Even though many men succumb to supernatural or irrational beliefs, some of the areas they buy into are different. For example, they are more likely to believe in UFOs and conspiracy theories than women - apparently fact-based phenomena that they can catalogue. The choice of fiction is different too, with women more likely to watch soaps, which are about 'real' people and men more likely to go for sci-fi/fantasy. Men's delusions, when they differ from ours, reflect their system-based thinking. Faulty input results in faulty output. Men are also more likely to think that a comb-over will fool everyone, which is strong evidence for a tendency towards belief based on no reality at all.






The main market for CAM is middle class, middle aged women who use it on themselves and their families. Two of the reasons cited for using it are that it is 'holistic' and 'natural'. Setting aside the fact that plenty of natural things are very unpleasant indeed, these responses are again about feeling connections. Science is perceived by these women as being cold and impersonal or arrogant and 'science doesn't know everything'. This is a real reflection on medical practice where doctors are often too busy (and sometimes too badly trained) to bring out the empathy with the stethoscope. CAM practitioners appear to relate to them as individuals, not a set of symptoms. It's also a way of bonding with Nature.













The average female brain has evolved to be interested in people as a survival mechanism, instinct bonds women to their families and close associates, helping them all to thrive. In social animals, the ability to relate to and bond with others is essential for group stability and the benefits that confers. A side effect of this is that some of us extend beyond what is strictly necessary, embracing the whole universe, seen and unseen, in our personal network. God, the dead and Nature are our close personal friends. If we didn't do this, the human race probably wouldn't be here now.
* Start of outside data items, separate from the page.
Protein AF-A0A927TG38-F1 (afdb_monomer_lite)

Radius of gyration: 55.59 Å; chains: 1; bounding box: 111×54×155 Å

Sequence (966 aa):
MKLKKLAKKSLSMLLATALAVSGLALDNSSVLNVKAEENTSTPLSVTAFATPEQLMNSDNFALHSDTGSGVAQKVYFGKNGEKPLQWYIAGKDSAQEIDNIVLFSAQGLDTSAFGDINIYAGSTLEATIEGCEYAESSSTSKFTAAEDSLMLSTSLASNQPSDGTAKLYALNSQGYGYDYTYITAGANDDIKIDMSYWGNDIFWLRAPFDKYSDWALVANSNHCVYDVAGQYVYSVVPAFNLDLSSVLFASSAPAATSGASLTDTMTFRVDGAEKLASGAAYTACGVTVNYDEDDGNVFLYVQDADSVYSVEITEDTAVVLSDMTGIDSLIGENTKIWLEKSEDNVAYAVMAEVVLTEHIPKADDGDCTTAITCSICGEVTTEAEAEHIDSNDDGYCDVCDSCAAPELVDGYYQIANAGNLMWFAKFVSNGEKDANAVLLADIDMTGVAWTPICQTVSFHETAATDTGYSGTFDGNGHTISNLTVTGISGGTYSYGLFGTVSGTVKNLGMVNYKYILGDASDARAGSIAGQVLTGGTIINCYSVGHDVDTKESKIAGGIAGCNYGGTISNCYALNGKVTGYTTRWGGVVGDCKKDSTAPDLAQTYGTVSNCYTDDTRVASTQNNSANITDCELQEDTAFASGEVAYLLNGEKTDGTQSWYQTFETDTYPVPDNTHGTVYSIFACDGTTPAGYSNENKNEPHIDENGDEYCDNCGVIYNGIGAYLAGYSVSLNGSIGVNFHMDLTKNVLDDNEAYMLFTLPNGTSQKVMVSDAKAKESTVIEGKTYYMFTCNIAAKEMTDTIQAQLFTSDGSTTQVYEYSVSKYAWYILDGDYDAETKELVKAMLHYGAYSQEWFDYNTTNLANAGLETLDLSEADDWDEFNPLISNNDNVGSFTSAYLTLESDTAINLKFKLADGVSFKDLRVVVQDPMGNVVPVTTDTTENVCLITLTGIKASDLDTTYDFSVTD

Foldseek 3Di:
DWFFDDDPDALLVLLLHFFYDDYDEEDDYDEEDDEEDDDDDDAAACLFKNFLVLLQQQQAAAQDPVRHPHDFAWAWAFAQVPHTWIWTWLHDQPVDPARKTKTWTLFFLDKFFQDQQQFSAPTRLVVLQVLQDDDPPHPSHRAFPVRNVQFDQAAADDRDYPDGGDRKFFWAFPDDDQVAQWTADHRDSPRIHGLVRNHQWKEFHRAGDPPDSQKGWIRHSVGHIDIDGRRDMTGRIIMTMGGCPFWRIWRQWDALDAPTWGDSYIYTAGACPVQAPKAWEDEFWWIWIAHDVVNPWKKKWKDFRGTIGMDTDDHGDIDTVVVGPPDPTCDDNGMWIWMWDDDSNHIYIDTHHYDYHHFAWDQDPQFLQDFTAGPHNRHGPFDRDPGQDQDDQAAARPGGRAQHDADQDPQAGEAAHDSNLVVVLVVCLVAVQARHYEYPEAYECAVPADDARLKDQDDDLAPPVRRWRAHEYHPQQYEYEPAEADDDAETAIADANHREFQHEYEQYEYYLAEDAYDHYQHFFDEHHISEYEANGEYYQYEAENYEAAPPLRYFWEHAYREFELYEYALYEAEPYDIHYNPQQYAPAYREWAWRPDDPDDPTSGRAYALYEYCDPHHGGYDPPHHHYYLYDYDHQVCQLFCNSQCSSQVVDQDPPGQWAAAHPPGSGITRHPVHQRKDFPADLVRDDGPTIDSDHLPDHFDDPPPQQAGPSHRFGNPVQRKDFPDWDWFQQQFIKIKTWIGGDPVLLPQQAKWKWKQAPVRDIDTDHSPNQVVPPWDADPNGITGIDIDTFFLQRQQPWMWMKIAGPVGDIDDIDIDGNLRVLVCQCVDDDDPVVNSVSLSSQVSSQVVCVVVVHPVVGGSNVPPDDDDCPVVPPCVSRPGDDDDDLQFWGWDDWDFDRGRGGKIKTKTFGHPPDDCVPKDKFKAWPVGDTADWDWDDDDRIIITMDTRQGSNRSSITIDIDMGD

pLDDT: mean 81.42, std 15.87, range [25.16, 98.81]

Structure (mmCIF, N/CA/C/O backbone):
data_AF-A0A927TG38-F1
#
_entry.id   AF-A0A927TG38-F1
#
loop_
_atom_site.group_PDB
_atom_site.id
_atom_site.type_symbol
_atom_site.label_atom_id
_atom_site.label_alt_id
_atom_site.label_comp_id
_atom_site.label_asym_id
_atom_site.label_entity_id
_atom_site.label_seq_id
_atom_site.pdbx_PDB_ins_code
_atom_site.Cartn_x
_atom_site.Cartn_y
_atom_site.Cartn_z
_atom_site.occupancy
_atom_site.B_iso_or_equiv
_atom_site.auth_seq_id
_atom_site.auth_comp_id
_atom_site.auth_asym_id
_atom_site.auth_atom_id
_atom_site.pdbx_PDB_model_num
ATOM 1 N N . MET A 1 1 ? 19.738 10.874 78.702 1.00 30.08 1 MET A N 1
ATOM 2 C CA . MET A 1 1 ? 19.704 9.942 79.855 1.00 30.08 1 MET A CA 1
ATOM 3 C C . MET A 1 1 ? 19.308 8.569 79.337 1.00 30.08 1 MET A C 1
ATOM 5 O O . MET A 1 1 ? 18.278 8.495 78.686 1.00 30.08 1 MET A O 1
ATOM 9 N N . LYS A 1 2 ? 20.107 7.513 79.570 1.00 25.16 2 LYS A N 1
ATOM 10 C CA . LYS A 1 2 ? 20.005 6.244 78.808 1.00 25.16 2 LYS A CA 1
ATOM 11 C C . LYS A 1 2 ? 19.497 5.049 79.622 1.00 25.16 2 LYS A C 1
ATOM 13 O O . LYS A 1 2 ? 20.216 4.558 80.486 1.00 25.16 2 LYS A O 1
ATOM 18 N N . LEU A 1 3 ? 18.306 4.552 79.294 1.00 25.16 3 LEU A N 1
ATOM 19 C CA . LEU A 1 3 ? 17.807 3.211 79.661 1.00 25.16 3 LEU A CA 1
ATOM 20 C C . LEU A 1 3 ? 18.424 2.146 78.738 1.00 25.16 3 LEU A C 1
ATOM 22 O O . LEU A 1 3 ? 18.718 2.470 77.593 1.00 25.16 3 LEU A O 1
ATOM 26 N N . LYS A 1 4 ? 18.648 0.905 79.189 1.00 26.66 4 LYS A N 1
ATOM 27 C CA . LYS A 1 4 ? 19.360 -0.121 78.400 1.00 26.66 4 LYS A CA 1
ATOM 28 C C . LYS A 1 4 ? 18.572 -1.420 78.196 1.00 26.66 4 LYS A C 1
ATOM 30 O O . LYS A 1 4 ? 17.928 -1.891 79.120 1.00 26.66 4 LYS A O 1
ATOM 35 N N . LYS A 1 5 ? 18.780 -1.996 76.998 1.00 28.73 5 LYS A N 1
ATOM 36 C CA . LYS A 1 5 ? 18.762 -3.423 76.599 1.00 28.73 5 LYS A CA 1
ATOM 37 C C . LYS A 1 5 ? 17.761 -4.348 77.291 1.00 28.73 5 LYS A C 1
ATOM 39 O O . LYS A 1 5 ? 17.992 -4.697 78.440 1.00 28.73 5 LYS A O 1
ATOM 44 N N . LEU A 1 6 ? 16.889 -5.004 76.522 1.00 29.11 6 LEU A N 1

It's not always useful to buy into supernatural thinking, we may get ripped off, make bad decisions, risk our own health and our families' but it's also a way of being that has major advantages in the same way that being a systems thinker has advantages and disadvantages. There is no point in pretending that men and women work the same way; the problem comes when one way of relating to the world and other people is seen as better or more rational - or saner. This is also why gods may come and go but religion is not likely to go away any time soon.

1 comment:

  1. What happens when science ultimately shows how religion is a fallacy, yet we are still left with the need to have such beliefs or feelings? At some point, when this happens, something else will need to fill that gap. It used to be called a 'spiritual vacuum' -That does't mean there is such a dualism but it does mean that there is some deep-rooted need that must be fulfilled.